EXERCISE DESCRIPTION: Report every line of the records beneath this task that holds the string "Bacteroides".

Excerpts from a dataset
::::

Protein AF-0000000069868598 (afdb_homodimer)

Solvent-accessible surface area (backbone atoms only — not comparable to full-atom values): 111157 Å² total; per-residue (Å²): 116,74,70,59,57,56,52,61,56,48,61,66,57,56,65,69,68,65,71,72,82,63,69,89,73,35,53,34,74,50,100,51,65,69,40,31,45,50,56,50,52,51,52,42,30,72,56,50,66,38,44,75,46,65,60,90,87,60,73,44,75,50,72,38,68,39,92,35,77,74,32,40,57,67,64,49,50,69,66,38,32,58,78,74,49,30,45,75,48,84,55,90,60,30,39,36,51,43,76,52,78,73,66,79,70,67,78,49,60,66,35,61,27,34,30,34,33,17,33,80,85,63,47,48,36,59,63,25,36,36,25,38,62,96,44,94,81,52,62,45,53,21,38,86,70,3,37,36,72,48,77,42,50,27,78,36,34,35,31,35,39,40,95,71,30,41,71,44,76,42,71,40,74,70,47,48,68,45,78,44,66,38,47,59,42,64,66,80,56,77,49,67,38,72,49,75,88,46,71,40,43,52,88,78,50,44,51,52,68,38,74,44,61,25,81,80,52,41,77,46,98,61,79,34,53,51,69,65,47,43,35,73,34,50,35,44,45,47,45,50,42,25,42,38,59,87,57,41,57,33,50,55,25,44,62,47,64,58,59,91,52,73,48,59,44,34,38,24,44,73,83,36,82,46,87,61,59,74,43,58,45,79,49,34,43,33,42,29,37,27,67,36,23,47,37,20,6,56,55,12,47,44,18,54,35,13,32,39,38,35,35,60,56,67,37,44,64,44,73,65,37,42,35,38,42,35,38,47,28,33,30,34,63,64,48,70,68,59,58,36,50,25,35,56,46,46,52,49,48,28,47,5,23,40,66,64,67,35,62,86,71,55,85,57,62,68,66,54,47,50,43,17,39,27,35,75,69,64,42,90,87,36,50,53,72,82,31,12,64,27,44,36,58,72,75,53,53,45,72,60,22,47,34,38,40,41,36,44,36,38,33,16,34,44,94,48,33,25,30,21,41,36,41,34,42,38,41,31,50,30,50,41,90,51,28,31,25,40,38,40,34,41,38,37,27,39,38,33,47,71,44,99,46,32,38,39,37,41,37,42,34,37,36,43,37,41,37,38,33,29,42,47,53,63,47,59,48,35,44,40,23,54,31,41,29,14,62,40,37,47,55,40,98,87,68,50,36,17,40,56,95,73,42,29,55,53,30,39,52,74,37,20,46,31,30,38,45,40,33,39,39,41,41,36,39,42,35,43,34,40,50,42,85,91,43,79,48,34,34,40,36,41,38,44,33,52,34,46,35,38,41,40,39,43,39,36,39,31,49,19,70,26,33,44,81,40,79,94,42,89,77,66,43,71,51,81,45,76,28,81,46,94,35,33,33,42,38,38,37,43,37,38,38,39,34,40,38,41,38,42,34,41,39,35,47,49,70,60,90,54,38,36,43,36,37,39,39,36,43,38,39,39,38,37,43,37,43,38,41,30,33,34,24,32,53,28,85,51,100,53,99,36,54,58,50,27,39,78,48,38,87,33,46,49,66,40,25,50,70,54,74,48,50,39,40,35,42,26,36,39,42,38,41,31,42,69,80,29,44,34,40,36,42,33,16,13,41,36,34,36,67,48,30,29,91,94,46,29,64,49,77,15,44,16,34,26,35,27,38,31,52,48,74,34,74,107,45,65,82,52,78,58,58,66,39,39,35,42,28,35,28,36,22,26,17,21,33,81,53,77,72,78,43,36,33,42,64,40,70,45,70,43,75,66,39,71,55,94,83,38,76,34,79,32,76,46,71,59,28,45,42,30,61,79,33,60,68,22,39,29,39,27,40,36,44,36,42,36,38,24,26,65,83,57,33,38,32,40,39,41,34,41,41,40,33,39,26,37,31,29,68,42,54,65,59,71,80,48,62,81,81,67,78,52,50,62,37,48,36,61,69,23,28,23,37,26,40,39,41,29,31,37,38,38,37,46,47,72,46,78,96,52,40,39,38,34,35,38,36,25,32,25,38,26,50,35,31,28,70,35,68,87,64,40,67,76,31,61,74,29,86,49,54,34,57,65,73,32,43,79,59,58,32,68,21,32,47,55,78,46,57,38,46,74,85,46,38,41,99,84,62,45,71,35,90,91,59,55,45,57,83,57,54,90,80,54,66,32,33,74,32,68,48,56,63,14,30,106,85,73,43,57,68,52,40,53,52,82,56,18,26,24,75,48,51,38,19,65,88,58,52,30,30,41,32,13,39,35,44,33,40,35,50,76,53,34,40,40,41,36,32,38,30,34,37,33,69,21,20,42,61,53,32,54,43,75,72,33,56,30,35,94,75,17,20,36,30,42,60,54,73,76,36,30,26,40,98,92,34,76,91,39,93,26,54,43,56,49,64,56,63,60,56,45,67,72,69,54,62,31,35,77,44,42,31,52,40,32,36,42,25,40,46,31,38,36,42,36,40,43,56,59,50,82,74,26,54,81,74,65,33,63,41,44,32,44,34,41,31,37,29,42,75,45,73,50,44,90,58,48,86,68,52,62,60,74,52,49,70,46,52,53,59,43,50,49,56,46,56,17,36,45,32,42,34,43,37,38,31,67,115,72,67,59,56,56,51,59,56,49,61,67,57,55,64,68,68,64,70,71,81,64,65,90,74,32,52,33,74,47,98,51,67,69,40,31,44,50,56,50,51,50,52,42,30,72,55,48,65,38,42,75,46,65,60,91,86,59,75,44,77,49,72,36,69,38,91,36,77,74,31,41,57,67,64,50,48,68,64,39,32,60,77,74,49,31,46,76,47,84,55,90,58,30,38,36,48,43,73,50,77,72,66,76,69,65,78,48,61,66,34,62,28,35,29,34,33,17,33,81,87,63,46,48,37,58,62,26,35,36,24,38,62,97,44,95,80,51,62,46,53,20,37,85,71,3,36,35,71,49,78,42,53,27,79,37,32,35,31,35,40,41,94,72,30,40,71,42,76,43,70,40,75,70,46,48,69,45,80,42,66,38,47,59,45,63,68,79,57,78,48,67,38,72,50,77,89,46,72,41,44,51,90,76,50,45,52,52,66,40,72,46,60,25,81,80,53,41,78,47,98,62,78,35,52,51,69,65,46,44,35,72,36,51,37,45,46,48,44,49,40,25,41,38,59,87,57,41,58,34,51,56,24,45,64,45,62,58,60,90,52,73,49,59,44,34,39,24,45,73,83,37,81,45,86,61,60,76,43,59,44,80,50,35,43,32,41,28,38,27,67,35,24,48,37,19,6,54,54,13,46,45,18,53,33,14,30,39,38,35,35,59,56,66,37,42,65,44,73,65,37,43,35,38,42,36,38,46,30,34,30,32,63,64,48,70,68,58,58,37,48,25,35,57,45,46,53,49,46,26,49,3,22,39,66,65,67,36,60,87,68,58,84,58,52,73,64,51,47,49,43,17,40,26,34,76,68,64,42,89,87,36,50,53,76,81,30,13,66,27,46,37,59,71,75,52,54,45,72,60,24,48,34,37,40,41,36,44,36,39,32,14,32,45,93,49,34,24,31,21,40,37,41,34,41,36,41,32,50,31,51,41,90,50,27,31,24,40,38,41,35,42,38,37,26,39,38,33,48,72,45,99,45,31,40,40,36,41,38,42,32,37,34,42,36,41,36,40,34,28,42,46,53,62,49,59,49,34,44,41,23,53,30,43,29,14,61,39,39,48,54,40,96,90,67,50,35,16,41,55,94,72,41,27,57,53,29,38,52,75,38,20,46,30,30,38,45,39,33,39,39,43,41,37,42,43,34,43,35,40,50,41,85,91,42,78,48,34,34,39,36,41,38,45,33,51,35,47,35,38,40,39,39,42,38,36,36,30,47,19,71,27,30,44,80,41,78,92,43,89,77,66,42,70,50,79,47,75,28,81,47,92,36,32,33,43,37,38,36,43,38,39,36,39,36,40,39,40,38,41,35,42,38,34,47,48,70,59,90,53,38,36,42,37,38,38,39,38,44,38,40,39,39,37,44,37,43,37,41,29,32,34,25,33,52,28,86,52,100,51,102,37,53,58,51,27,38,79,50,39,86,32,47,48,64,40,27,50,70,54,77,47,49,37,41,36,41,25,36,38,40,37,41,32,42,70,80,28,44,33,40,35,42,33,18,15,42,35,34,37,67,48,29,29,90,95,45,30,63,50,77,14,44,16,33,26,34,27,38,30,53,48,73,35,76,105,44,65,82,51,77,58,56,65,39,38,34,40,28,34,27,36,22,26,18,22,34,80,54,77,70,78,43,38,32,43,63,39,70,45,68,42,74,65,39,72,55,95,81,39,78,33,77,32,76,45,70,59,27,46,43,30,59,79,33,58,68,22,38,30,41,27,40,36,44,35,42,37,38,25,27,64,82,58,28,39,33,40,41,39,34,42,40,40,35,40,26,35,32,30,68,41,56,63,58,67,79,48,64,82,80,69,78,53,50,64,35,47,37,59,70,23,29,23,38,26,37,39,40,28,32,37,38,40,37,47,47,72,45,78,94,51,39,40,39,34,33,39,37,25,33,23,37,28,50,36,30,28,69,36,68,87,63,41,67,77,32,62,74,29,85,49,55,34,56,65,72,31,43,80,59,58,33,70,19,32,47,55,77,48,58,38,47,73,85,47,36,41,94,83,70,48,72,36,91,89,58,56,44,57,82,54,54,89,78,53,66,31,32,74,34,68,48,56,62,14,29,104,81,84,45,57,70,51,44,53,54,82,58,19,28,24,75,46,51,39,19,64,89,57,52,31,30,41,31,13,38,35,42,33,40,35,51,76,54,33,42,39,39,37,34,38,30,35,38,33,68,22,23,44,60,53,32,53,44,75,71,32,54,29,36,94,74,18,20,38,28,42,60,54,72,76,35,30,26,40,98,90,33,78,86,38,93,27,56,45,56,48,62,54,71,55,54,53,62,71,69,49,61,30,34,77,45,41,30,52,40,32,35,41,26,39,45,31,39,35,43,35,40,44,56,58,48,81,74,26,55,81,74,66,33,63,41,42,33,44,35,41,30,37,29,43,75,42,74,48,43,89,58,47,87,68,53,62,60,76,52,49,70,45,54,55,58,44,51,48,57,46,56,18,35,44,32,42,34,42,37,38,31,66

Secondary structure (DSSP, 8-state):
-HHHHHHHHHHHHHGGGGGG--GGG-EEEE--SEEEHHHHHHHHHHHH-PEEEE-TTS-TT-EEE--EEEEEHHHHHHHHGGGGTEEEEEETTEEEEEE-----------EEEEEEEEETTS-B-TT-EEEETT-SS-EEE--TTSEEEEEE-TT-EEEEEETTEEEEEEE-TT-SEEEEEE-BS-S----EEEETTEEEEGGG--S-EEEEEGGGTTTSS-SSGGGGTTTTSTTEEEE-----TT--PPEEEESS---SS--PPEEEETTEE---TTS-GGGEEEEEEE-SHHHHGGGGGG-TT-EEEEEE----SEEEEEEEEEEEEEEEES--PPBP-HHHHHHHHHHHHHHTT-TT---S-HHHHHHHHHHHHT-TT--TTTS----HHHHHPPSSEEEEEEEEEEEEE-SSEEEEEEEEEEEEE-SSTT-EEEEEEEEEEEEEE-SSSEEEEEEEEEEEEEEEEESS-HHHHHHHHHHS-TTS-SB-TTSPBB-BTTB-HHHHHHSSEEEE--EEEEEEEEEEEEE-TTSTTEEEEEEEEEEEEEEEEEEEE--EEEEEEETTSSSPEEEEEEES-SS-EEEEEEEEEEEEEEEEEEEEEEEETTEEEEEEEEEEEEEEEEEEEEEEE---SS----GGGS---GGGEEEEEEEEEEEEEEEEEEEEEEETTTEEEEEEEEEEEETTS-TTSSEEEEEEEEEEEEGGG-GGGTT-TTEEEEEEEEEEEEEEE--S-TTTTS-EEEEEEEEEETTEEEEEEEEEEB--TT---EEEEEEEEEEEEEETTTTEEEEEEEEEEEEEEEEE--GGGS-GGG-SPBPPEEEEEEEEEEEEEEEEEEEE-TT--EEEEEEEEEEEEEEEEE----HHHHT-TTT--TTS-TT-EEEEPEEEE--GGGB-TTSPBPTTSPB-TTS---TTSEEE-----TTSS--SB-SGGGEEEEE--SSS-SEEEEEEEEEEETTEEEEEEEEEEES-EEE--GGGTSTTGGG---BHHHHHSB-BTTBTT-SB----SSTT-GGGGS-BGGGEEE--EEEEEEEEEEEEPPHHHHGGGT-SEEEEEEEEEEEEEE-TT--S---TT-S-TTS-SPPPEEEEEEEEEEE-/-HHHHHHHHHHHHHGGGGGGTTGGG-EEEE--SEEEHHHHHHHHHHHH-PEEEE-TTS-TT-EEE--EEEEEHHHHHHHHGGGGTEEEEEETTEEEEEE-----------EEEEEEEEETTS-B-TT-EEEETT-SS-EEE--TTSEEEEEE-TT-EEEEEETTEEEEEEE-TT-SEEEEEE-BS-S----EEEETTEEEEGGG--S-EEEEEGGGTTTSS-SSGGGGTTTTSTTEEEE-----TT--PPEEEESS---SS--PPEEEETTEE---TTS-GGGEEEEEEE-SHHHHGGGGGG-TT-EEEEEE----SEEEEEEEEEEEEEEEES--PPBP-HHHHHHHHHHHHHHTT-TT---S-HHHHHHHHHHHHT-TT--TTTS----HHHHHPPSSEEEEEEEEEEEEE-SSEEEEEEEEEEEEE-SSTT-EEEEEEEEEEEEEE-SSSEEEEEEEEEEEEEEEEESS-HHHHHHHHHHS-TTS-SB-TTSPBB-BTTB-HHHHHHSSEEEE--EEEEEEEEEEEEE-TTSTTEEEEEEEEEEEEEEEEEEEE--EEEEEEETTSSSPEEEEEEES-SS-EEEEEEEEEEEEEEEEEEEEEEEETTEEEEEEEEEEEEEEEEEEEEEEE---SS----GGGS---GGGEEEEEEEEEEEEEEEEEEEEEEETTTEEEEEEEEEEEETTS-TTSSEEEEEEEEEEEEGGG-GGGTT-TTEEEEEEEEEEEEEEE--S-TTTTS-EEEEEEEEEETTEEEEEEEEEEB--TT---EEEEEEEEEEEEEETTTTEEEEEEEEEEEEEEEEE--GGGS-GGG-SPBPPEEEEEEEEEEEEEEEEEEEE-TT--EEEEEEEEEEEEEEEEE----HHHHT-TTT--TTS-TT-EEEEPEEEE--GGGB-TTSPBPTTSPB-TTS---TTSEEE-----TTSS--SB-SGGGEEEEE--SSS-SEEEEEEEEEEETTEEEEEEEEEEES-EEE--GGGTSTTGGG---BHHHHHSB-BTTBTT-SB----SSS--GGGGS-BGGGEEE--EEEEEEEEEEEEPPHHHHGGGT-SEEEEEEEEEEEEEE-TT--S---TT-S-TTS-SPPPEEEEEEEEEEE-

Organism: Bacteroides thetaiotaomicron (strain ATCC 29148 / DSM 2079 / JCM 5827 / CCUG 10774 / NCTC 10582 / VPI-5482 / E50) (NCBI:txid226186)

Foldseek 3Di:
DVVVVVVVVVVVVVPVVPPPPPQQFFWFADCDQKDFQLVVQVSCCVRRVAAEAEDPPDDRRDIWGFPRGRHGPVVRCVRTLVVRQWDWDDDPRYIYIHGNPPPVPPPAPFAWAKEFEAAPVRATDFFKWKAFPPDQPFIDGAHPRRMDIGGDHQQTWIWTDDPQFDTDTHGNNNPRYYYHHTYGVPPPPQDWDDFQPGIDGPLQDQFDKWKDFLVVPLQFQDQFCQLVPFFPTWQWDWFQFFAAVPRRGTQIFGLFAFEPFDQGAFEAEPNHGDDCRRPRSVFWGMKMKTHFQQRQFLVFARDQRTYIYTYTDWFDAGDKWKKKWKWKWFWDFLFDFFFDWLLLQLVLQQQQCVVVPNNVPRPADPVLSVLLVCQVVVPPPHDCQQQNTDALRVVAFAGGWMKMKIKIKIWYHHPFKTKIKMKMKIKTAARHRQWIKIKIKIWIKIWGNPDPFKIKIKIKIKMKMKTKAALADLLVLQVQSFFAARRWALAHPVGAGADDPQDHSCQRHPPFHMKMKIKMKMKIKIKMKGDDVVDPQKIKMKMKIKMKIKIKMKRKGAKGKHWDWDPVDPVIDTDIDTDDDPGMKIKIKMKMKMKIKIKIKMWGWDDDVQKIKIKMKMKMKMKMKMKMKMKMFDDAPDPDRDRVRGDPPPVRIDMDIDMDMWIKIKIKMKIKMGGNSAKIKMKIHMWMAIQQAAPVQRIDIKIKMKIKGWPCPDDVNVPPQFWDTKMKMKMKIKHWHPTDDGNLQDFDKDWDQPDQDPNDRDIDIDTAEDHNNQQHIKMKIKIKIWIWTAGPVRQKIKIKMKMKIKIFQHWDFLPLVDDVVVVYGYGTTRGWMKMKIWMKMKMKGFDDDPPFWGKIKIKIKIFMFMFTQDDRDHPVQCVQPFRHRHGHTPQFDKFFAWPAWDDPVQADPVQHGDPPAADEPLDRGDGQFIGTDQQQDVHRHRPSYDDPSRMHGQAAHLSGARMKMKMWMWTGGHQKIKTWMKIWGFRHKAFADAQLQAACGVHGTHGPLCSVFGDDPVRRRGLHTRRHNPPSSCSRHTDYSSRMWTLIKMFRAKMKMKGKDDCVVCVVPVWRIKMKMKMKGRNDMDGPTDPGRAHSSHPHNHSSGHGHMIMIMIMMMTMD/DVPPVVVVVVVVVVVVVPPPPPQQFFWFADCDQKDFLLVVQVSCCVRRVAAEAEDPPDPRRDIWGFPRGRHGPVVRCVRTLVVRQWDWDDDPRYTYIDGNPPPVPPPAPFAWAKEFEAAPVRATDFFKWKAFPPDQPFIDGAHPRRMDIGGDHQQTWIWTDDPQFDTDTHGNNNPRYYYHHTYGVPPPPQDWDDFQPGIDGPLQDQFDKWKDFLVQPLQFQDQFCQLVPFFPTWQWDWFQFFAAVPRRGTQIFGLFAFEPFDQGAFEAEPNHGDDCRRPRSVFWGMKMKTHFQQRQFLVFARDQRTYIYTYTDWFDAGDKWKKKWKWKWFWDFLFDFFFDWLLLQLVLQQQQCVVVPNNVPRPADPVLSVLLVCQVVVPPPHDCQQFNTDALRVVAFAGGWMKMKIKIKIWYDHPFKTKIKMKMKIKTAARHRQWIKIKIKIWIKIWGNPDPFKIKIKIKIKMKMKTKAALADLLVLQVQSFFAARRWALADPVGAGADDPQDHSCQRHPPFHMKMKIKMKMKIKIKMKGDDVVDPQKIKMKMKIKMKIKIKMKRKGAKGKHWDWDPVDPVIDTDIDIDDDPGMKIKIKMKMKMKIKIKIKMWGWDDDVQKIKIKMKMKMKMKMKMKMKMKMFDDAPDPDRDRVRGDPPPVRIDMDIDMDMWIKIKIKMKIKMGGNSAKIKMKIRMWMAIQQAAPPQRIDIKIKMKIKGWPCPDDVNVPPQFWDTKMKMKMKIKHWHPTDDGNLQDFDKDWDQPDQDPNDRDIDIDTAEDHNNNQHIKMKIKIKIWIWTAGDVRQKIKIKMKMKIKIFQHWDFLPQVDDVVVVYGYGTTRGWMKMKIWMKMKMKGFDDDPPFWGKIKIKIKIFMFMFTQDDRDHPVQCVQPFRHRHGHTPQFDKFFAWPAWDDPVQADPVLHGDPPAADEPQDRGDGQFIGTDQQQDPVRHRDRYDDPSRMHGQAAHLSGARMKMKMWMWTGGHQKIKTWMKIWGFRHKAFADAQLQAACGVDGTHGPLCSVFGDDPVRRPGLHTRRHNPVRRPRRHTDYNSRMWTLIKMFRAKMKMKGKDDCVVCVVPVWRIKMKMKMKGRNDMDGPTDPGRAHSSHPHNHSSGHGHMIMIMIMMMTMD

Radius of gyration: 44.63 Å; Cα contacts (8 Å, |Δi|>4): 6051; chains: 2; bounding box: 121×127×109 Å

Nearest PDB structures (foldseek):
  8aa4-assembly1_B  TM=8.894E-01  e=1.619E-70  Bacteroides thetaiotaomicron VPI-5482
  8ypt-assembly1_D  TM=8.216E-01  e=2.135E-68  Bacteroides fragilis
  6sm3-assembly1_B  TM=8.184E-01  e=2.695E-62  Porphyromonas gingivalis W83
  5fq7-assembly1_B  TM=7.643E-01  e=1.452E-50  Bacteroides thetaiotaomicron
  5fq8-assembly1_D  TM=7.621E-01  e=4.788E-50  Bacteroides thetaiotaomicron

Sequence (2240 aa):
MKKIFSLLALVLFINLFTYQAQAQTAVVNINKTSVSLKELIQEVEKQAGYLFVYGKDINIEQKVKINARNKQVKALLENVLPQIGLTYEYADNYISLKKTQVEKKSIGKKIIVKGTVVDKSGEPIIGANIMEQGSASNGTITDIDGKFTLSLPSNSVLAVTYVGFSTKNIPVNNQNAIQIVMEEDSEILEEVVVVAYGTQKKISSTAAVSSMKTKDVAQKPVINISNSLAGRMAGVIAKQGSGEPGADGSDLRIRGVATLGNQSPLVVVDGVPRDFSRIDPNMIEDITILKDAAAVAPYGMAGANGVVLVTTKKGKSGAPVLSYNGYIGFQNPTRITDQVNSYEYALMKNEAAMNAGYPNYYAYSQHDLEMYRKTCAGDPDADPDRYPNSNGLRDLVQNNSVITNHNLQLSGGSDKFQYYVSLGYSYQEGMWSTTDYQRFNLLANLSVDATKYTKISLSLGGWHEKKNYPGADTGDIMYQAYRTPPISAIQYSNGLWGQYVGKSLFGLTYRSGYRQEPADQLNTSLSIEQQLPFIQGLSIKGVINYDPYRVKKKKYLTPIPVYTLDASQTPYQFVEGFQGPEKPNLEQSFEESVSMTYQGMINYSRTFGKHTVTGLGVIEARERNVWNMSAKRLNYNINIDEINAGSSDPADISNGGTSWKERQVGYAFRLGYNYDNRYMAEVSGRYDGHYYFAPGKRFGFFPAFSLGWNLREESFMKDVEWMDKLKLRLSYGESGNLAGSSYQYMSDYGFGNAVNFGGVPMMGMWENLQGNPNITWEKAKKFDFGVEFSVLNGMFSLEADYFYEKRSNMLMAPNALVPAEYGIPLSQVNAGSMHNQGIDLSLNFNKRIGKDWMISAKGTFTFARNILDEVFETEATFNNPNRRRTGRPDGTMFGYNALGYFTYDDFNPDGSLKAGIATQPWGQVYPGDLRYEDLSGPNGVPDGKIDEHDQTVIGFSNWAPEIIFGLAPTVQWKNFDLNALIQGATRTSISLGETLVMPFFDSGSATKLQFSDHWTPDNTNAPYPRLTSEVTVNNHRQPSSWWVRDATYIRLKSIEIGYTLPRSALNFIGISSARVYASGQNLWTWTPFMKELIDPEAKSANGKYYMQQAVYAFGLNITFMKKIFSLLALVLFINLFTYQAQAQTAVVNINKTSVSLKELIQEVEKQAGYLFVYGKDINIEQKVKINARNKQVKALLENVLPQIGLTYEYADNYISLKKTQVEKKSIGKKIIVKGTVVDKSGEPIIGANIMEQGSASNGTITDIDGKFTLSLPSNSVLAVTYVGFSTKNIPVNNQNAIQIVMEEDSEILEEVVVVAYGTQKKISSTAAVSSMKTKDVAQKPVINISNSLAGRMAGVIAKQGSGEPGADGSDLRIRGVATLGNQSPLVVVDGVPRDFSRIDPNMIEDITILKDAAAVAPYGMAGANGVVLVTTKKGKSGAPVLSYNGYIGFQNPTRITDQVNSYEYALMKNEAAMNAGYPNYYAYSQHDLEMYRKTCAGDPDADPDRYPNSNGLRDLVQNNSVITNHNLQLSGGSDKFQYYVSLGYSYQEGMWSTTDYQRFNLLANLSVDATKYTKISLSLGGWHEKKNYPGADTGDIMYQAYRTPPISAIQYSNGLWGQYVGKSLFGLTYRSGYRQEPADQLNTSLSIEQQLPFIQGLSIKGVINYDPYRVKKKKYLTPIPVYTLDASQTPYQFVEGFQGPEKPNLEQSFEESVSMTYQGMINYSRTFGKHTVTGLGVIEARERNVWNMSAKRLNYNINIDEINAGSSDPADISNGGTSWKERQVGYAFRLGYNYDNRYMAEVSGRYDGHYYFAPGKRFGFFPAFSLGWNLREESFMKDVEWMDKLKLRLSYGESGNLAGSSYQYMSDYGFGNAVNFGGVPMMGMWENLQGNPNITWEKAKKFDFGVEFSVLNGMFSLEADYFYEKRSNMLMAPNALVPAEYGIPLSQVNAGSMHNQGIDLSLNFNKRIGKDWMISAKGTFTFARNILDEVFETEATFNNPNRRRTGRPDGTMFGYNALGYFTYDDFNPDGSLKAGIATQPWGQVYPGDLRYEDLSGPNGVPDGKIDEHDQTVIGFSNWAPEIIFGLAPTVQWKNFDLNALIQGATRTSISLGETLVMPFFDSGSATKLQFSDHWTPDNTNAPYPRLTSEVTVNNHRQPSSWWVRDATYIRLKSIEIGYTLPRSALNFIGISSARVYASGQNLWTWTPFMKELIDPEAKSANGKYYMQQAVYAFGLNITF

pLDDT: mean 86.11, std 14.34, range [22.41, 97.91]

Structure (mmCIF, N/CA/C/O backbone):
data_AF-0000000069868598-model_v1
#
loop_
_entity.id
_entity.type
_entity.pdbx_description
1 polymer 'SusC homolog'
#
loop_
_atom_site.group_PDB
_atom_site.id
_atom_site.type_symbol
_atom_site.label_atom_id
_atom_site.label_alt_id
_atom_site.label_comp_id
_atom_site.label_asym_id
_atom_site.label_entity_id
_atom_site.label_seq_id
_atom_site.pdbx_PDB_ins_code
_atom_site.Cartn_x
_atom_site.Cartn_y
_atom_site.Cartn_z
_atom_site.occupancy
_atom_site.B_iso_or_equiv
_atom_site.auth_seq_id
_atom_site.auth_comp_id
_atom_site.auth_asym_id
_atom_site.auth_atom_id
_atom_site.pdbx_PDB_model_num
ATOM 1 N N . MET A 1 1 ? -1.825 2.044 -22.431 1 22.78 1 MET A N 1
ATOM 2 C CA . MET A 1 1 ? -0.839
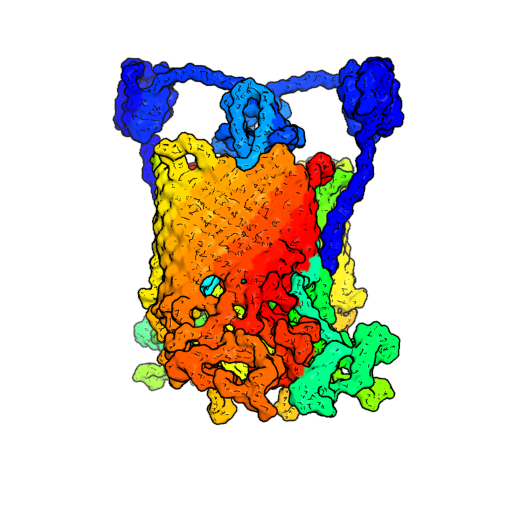 0.968 -22.429 1 22.78 1 MET A CA 1
ATOM 3 C C . MET A 1 1 ? -0.124 0.882 -23.774 1 22.78 1 MET A C 1
ATOM 5 O O . MET A 1 1 ? 1.089 0.672 -23.825 1 22.78 1 MET A O 1
ATOM 9 N N . LYS A 1 2 ? -0.963 1.161 -24.866 1 29.36 2 LYS A N 1
ATOM 10 C CA . LYS A 1 2 ? -0.385 1.252 -26.204 1 29.36 2 LYS A CA 1
ATOM 11 C C . LYS A 1 2 ? 0.578 2.431 -26.308 1 29.36 2 LYS A C 1
ATOM 13 O O . LYS A 1 2 ? 1.591 2.353 -27.006 1 29.36 2 LYS A O 1
ATOM 18 N N . LYS A 1 3 ? 0.185 3.519 -25.654 1 29.33 3 LYS A N 1
ATOM 19 C CA . LYS A 1 3 ? 0.933 4.744 -25.923 1 29.33 3 LYS A CA 1
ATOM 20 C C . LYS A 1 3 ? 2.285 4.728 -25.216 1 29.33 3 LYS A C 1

::::

EXERCISE OUTPUT:
Organism: Bacteroides thetaiotaomicron (strain ATCC 29148 / DSM 2079 / JCM 5827 / CCUG 10774 / NCTC 10582 / VPI-5482 / E50) (NCBI:txid226186)
  8aa4-assembly1_B  TM=8.894E-01  e=1.619E-70  Bacteroides thetaiotaomicron VPI-5482
  8ypt-assembly1_D  TM=8.216E-01  e=2.135E-68  Bacteroides fragilis
  5fq7-assembly1_B  TM=7.643E-01  e=1.452E-50  Bacteroides thetaiotaomicron
  5fq8-assembly1_D  TM=7.621E-01  e=4.788E-50  Bacteroides thetaiotaomicron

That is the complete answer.